Segment Open

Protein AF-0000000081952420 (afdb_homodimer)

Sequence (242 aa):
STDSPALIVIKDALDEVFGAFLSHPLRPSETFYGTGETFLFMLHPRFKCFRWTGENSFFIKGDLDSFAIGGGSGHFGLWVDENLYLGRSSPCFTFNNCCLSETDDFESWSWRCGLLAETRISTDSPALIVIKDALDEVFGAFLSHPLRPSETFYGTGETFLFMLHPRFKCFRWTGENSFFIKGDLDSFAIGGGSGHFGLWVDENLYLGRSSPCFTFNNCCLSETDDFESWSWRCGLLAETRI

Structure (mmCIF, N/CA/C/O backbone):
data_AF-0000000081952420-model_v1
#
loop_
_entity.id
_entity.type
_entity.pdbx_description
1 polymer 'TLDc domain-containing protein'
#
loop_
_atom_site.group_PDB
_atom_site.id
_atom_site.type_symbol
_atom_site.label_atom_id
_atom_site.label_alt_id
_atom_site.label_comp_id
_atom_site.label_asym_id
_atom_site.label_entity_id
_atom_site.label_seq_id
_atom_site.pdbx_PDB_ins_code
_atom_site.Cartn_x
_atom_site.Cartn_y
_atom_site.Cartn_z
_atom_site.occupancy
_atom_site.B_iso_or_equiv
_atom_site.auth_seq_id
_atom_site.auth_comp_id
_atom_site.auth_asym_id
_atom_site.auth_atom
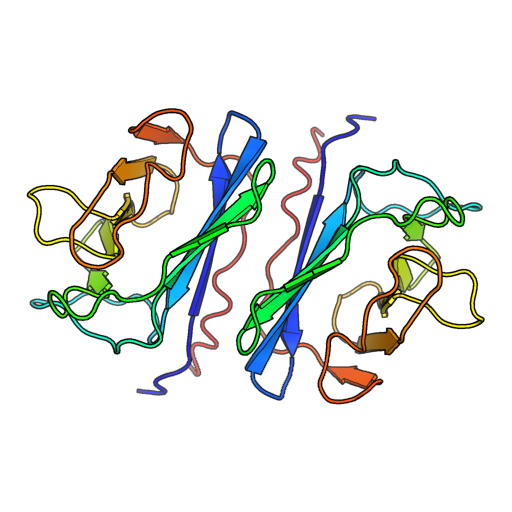_id
_atom_site.pdbx_PDB_model_num
ATOM 1 N N . SER A 1 1 ? 18.234 10.039 14.773 1 36.84 1 SER A N 1
ATOM 2 C CA . SER A 1 1 ? 16.859 10.414 14.453 1 36.84 1 SER A CA 1
ATOM 3 C C . SER A 1 1 ? 16.438 9.891 13.086 1 36.84 1 SER A C 1
ATOM 5 O O . SER A 1 1 ? 16.656 10.562 12.07 1 36.84 1 SER A O 1
ATOM 7 N N . THR A 1 2 ? 16.719 8.688 12.586 1 49.56 2 THR A N 1
ATOM 8 C CA . THR A 1 2 ? 16.891 8.25 11.203 1 49.56 2 THR A CA 1
ATOM 9 C C . THR A 1 2 ? 15.586 8.391 10.422 1 49.56 2 THR A C 1
ATOM 11 O O . THR A 1 2 ? 14.508 8.086 10.945 1 49.56 2 THR A O 1
ATOM 14 N N . ASP A 1 3 ? 15.555 9.5 9.57 1 65.75 3 ASP A N 1
ATOM 15 C CA . ASP A 1 3 ? 14.625 10.016 8.562 1 65.75 3 ASP A CA 1
ATOM 16 C C . ASP A 1 3 ? 14.164 8.898 7.629 1 65.75 3 ASP A C 1
ATOM 18 O O . ASP A 1 3 ? 14.484 8.906 6.441 1 65.75 3 ASP A O 1
ATOM 22 N N . SER A 1 4 ? 13.906 7.812 8.188 1 75.38 4 SER A N 1
ATOM 23 C CA . SER A 1 4 ? 13.445 6.754 7.297 1 75.38 4 SER A CA 1
ATOM 24 C C . SER A 1 4 ? 11.977 6.941 6.941 1 75.38 4 SER A C 1
ATOM 26 O O . SER A 1 4 ? 11.164 7.32 7.789 1 75.38 4 SER A O 1
ATOM 28 N N . PRO A 1 5 ? 11.703 6.785 5.684 1 82.81 5 PRO A N 1
ATOM 29 C CA . PRO A 1 5 ? 10.305 6.898 5.254 1 82.81 5 PRO A CA 1
ATOM 30 C C . PRO A 1 5 ? 9.383 5.918 5.977 1 82.81 5 PRO A C 1
ATOM 32 O O . PRO A 1 5 ? 9.852 4.941 6.562 1 82.81 5 PRO A O 1
ATOM 35 N N . ALA A 1 6 ? 8.141 6.324 6.109 1 86.44 6 ALA A N 1
ATOM 36 C CA . ALA A 1 6 ? 7.113 5.477 6.707 1 86.44 6 ALA A CA 1
ATOM 37 C C . ALA A 1 6 ? 5.922 5.316 5.77 1 86.44 6 ALA A C 1
ATOM 39 O O . ALA A 1 6 ? 5.742 6.113 4.844 1 86.44 6 ALA A O 1
ATOM 40 N N . LEU A 1 7 ? 5.176 4.199 6.004 1 88.25 7 LEU A N 1
ATOM 41 C CA . LEU A 1 7 ? 3.992 3.898 5.207 1 88.25 7 LEU A CA 1
ATOM 42 C C . LEU A 1 7 ? 2.791 3.617 6.102 1 88.25 7 LEU A C 1
ATOM 44 O O . LEU A 1 7 ? 2.906 2.895 7.094 1 88.25 7 LEU A O 1
ATOM 48 N N . ILE A 1 8 ? 1.716 4.316 5.785 1 87.38 8 ILE A N 1
ATOM 49 C CA . ILE A 1 8 ? 0.433 4.012 6.41 1 87.38 8 ILE A CA 1
ATOM 50 C C . ILE A 1 8 ? -0.513 3.398 5.383 1 87.38 8 ILE A C 1
ATOM 52 O O . ILE A 1 8 ? -0.711 3.959 4.301 1 87.38 8 ILE A O 1
ATOM 56 N N . VAL A 1 9 ? -0.945 2.271 5.645 1 87.88 9 VAL A N 1
ATOM 57 C CA . VAL A 1 9 ? -1.98 1.647 4.828 1 87.88 9 VAL A CA 1
ATOM 58 C C . VAL A 1 9 ? -3.197 1.328 5.691 1 87.88 9 VAL A C 1
ATOM 60 O O . VAL A 1 9 ? -3.07 0.712 6.754 1 87.88 9 VAL A O 1
ATOM 63 N N . ILE A 1 10 ? -4.34 1.763 5.242 1 86.5 10 ILE A N 1
ATOM 64 C CA . ILE A 1 10 ? -5.578 1.617 6 1 86.5 10 ILE A CA 1
ATOM 65 C C . ILE A 1 10 ? -6.605 0.856 5.164 1 86.5 10 ILE A C 1
ATOM 67 O O . ILE A 1 10 ? -6.746 1.105 3.963 1 86.5 10 ILE A O 1
ATOM 71 N N . LYS A 1 11 ? -7.219 -0.095 5.727 1 84.56 11 LYS A N 1
ATOM 72 C CA . LYS A 1 11 ? -8.453 -0.693 5.223 1 84.56 11 LYS A CA 1
ATOM 73 C C . LYS A 1 11 ? -9.648 -0.281 6.078 1 84.56 11 LYS A C 1
ATOM 75 O O . LYS A 1 11 ? -9.695 -0.568 7.273 1 84.56 11 LYS A O 1
ATOM 80 N N . ASP A 1 12 ? -10.539 0.393 5.418 1 85.12 12 ASP A N 1
ATOM 81 C CA . ASP A 1 12 ? -11.656 0.867 6.23 1 85.12 12 ASP A CA 1
ATOM 82 C C . ASP A 1 12 ? -12.781 -0.169 6.281 1 85.12 12 ASP A C 1
ATOM 84 O O . ASP A 1 12 ? -12.633 -1.279 5.766 1 85.12 12 ASP A O 1
ATOM 88 N N . ALA A 1 13 ? -13.852 0.14 6.965 1 82.62 13 ALA A N 1
ATOM 89 C CA . ALA A 1 13 ? -14.961 -0.777 7.219 1 82.62 13 ALA A CA 1
ATOM 90 C C . ALA A 1 13 ? -15.68 -1.139 5.922 1 82.62 13 ALA A C 1
ATOM 92 O O . ALA A 1 13 ? -16.438 -2.111 5.879 1 82.62 13 ALA A O 1
ATOM 93 N N . LEU A 1 14 ? -15.508 -0.314 4.863 1 83.62 14 LEU A N 1
ATOM 94 C CA . LEU A 1 14 ? -16.125 -0.578 3.57 1 83.62 14 LEU A CA 1
ATOM 95 C C . LEU A 1 14 ? -15.164 -1.319 2.646 1 83.62 14 LEU A C 1
ATOM 97 O O . LEU A 1 14 ? -15.375 -1.376 1.435 1 83.62 14 LEU A O 1
ATOM 101 N N . ASP A 1 15 ? -14.039 -1.78 3.166 1 80.62 15 ASP A N 1
ATOM 102 C CA . ASP A 1 15 ? -13.031 -2.592 2.484 1 80.62 15 ASP A CA 1
ATOM 103 C C . ASP A 1 15 ? -12.242 -1.757 1.481 1 80.62 15 ASP A C 1
ATOM 105 O O . ASP A 1 15 ? -11.695 -2.291 0.516 1 80.62 15 ASP A O 1
ATOM 109 N N . GLU A 1 16 ? -12.312 -0.421 1.657 1 88.69 16 GLU A N 1
ATOM 110 C CA . GLU A 1 16 ? -11.445 0.426 0.837 1 88.69 16 GLU A CA 1
ATOM 111 C C . GLU A 1 16 ? -10.047 0.533 1.435 1 88.69 16 GLU A C 1
ATOM 113 O O . GLU A 1 16 ? -9.891 0.607 2.656 1 88.69 16 GLU A O 1
ATOM 118 N N . VAL A 1 17 ? -9.062 0.476 0.546 1 89.88 17 VAL A N 1
ATOM 119 C CA . VAL A 1 17 ? -7.676 0.508 0.997 1 89.88 17 VAL A CA 1
ATOM 120 C C . VAL A 1 17 ? -7 1.785 0.501 1 89.88 17 VAL A C 1
ATOM 122 O O . VAL A 1 17 ? -6.992 2.062 -0.7 1 89.88 17 VAL A O 1
ATOM 125 N N . PHE A 1 18 ? -6.539 2.566 1.385 1 91.56 18 PHE A N 1
ATOM 126 C CA . PHE A 1 18 ? -5.867 3.824 1.086 1 91.56 18 PHE A CA 1
ATOM 127 C C . PHE A 1 18 ? -4.824 4.148 2.15 1 91.56 18 PHE A C 1
ATOM 129 O O . PHE A 1 18 ? -4.59 3.35 3.061 1 91.56 18 PHE A O 1
ATOM 136 N N . GLY A 1 19 ? -4.078 5.273 1.92 1 92.81 19 GLY A N 1
ATOM 137 C CA . GLY A 1 19 ? -3.061 5.598 2.906 1 92.81 19 GLY A CA 1
ATOM 138 C C . GLY A 1 19 ? -2.137 6.719 2.467 1 92.81 19 GLY A C 1
ATOM 139 O O . GLY A 1 19 ? -2.564 7.645 1.771 1 92.81 19 GLY A O 1
ATOM 140 N N . ALA A 1 20 ? -0.977 6.645 3.039 1 93.81 20 ALA A N 1
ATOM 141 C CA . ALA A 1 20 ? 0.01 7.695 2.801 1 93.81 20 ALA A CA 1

Segment Closed

▶ [Work instructions]: In the listing above, find the line containing "ATOM 88 N N" and the line containing "ATOM 101 N N", then repeat those two lines and everything between them exactly.

▶ [Answer to the exercise]:
ATOM 88 N N . ALA A 1 13 ? -13.852 0.14 6.965 1 82.62 13 ALA A N 1
ATOM 89 C CA . ALA A 1 13 ? -14.961 -0.777 7.219 1 82.62 13 ALA A CA 1
ATOM 90 C C . ALA A 1 13 ? -15.68 -1.139 5.922 1 82.62 13 ALA A C 1
ATOM 92 O O . ALA A 1 13 ? -16.438 -2.111 5.879 1 82.62 13 ALA A O 1
ATOM 93 N N . LEU A 1 14 ? -15.508 -0.314 4.863 1 83.62 14 LEU A N 1
ATOM 94 C CA . LEU A 1 14 ? -16.125 -0.578 3.57 1 83.62 14 LEU A CA 1
ATOM 95 C C . LEU A 1 14 ? -15.164 -1.319 2.646 1 83.62 14 LEU A C 1
ATOM 97 O O . LEU A 1 14 ? -15.375 -1.376 1.435 1 83.62 14 LEU A O 1
ATOM 101 N N . ASP A 1 15 ? -14.039 -1.78 3.166 1 80.62 15 ASP A N 1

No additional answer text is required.